__Exercise__: Using the listing below, set down each line from the line containing "ATOM 174 C CA" through the line containing "ATOM 184 N N", both ends included, exactly and with nothing added.

__Supplied data__:
----------

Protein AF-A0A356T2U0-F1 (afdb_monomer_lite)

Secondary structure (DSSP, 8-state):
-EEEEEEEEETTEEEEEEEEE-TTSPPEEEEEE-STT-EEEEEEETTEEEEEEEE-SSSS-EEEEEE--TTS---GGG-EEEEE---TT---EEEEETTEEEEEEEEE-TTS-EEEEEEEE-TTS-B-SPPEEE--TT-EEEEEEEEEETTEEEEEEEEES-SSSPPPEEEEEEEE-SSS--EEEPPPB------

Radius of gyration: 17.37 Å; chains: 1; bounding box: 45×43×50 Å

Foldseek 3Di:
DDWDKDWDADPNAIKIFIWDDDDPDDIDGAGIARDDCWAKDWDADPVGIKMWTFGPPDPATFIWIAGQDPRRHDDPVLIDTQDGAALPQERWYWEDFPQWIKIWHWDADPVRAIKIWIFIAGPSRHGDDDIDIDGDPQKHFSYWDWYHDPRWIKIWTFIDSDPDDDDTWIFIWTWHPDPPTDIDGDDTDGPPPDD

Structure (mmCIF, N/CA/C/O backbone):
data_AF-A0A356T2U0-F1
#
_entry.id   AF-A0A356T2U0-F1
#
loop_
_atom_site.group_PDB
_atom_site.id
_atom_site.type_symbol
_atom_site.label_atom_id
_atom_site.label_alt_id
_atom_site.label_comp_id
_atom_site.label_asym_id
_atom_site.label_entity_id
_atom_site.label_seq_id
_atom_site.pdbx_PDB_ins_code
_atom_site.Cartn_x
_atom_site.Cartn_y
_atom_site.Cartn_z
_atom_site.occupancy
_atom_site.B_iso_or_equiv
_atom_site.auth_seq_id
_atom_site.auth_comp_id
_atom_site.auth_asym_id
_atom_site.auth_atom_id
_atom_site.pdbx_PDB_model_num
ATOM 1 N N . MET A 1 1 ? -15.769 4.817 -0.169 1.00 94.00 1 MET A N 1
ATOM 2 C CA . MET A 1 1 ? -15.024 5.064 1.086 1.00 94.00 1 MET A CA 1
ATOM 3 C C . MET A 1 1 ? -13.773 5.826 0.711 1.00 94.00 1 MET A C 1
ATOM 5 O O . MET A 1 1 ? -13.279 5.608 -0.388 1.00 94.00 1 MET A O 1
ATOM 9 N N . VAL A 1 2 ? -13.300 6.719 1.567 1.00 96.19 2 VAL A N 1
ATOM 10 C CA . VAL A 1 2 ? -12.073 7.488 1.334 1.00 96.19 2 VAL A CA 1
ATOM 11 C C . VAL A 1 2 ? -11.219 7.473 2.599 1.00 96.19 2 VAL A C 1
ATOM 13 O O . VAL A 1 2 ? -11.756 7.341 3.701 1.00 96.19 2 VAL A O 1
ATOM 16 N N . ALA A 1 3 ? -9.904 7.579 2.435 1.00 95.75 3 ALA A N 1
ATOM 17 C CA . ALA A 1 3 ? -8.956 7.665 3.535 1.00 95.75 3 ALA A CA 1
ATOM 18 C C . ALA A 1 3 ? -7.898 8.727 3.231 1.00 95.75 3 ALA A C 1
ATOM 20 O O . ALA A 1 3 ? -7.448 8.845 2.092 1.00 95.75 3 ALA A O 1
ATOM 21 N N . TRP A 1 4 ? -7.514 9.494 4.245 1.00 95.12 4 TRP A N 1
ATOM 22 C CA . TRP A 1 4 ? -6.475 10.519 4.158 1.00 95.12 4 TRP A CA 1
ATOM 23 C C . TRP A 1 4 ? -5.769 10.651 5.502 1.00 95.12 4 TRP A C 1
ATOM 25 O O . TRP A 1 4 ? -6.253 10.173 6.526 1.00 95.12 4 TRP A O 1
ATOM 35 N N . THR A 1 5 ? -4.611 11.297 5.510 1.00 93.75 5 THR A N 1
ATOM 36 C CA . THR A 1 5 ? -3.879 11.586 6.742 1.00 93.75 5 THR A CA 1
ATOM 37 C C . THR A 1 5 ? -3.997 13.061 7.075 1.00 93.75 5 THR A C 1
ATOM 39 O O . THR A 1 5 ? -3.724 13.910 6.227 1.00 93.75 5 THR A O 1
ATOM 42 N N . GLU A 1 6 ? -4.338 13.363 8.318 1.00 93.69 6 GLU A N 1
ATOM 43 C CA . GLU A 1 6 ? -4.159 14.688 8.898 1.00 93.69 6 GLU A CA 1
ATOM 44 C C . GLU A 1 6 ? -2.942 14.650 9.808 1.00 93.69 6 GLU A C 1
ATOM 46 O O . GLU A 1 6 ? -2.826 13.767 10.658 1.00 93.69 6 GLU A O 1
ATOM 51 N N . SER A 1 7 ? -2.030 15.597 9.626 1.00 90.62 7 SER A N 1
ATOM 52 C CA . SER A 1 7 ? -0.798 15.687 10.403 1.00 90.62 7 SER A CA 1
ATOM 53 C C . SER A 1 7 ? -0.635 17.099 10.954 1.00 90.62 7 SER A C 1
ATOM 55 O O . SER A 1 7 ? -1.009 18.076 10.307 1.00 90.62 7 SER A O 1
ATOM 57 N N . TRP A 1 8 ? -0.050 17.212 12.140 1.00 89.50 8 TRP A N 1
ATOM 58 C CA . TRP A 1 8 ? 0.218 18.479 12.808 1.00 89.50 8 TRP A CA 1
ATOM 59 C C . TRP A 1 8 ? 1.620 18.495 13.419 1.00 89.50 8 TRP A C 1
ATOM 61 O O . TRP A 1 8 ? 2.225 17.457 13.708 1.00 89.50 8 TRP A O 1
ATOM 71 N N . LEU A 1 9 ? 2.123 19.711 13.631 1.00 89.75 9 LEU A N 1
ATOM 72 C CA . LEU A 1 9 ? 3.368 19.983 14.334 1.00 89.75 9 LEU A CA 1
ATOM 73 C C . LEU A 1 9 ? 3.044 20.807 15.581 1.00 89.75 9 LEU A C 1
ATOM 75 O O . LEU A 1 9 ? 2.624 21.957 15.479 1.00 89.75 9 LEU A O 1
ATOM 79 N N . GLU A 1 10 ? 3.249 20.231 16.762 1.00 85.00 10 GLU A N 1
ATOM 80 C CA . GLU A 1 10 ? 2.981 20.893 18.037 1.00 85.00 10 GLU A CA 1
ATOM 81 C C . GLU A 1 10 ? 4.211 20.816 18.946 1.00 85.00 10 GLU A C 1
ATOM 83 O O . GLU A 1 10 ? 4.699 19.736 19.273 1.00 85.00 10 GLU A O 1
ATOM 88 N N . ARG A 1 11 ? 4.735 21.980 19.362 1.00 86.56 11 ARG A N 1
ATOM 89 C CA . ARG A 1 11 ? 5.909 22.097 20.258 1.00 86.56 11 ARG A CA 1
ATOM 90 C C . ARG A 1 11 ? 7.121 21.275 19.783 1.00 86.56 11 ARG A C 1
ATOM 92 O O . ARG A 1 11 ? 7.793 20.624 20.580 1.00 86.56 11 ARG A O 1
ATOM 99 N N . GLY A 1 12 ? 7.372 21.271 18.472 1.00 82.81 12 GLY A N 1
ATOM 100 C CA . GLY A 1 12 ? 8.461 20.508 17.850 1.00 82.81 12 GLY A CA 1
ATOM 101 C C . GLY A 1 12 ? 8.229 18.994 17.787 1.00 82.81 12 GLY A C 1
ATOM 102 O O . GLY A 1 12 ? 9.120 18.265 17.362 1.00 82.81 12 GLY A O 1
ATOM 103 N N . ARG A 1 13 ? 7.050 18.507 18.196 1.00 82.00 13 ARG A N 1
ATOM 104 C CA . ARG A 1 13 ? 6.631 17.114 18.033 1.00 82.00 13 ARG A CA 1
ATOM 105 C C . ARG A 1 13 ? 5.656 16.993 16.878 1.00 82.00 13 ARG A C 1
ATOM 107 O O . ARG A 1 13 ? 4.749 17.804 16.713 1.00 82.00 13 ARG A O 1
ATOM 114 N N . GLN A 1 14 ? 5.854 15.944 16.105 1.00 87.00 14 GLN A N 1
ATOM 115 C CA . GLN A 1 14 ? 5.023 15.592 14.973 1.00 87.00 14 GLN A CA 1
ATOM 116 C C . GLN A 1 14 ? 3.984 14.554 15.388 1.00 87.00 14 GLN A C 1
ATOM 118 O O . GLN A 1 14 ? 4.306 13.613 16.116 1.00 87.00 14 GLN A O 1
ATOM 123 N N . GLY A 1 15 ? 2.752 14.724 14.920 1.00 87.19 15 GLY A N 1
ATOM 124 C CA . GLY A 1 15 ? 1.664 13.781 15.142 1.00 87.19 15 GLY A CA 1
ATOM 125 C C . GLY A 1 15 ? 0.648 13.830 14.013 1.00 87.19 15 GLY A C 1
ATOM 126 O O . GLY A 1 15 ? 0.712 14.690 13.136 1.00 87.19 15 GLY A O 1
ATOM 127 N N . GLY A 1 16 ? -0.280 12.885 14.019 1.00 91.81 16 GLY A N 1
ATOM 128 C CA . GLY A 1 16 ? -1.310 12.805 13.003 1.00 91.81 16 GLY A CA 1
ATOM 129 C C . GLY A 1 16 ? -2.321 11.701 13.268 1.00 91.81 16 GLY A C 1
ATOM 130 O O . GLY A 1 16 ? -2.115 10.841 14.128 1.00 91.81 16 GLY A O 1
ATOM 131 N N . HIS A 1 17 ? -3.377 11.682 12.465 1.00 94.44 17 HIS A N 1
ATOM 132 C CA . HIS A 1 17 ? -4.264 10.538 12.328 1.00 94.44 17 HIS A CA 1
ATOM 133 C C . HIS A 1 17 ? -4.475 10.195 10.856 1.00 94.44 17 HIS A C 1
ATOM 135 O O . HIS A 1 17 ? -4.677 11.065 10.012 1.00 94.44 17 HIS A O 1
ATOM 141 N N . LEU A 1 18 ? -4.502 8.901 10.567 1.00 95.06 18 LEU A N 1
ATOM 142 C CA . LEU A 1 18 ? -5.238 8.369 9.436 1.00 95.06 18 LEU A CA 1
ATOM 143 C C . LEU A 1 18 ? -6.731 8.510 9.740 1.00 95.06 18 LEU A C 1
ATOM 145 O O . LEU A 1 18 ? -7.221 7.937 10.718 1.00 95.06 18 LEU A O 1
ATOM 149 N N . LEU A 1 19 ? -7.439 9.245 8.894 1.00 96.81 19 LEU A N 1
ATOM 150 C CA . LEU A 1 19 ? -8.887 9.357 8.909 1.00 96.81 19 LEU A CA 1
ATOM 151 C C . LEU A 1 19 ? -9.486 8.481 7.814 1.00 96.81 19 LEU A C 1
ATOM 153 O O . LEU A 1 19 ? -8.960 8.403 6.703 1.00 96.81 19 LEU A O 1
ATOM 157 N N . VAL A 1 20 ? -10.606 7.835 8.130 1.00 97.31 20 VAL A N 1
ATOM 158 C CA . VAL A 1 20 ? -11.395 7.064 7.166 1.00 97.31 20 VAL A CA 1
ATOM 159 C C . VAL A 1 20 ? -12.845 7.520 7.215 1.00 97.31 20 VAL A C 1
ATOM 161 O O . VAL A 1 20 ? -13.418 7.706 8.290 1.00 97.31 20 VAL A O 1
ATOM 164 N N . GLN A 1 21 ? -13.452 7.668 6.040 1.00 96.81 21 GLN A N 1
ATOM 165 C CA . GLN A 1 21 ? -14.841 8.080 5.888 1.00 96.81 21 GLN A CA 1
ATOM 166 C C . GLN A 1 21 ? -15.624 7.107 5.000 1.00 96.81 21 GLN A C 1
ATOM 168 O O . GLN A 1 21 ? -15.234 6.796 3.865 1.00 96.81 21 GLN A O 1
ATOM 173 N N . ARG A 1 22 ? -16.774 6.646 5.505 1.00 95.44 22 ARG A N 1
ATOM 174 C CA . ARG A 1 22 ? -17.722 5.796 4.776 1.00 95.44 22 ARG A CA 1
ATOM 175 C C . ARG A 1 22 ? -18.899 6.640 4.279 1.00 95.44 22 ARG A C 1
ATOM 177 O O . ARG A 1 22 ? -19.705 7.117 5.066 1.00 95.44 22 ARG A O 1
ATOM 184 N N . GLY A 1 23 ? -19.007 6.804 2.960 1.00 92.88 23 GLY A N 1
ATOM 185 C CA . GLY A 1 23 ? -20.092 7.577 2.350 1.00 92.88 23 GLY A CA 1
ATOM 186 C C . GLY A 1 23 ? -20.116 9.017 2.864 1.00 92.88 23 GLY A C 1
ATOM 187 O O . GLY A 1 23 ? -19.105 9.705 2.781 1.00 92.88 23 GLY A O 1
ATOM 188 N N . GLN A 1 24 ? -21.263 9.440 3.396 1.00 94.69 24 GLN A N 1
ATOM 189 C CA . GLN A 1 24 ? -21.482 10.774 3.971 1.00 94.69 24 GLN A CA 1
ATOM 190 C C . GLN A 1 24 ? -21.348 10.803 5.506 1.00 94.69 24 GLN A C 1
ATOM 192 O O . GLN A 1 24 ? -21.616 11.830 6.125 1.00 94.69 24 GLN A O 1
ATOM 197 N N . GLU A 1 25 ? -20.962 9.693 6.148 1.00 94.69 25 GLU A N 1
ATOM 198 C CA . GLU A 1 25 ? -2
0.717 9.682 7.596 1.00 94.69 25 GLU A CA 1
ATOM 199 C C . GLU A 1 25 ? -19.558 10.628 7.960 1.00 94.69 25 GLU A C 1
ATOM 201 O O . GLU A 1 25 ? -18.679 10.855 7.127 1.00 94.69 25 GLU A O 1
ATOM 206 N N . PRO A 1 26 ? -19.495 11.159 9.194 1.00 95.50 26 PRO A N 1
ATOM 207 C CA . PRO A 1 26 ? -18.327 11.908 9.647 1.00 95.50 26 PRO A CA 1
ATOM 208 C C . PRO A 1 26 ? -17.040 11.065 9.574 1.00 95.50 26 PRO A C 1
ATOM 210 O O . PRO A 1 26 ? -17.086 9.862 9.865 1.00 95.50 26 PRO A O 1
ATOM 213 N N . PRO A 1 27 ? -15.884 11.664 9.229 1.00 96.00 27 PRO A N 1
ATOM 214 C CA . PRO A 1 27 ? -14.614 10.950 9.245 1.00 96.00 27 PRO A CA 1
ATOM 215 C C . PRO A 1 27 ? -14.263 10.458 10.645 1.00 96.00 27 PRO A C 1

----------

__Written response__:
ATOM 174 C CA . ARG A 1 22 ? -17.722 5.796 4.776 1.00 95.44 22 ARG A CA 1
ATOM 175 C C . ARG A 1 22 ? -18.899 6.640 4.279 1.00 95.44 22 ARG A C 1
ATOM 177 O O . ARG A 1 22 ? -19.705 7.117 5.066 1.00 95.44 22 ARG A O 1
ATOM 184 N N . GLY A 1 23 ? -19.007 6.804 2.960 1.00 92.88 23 GLY A N 1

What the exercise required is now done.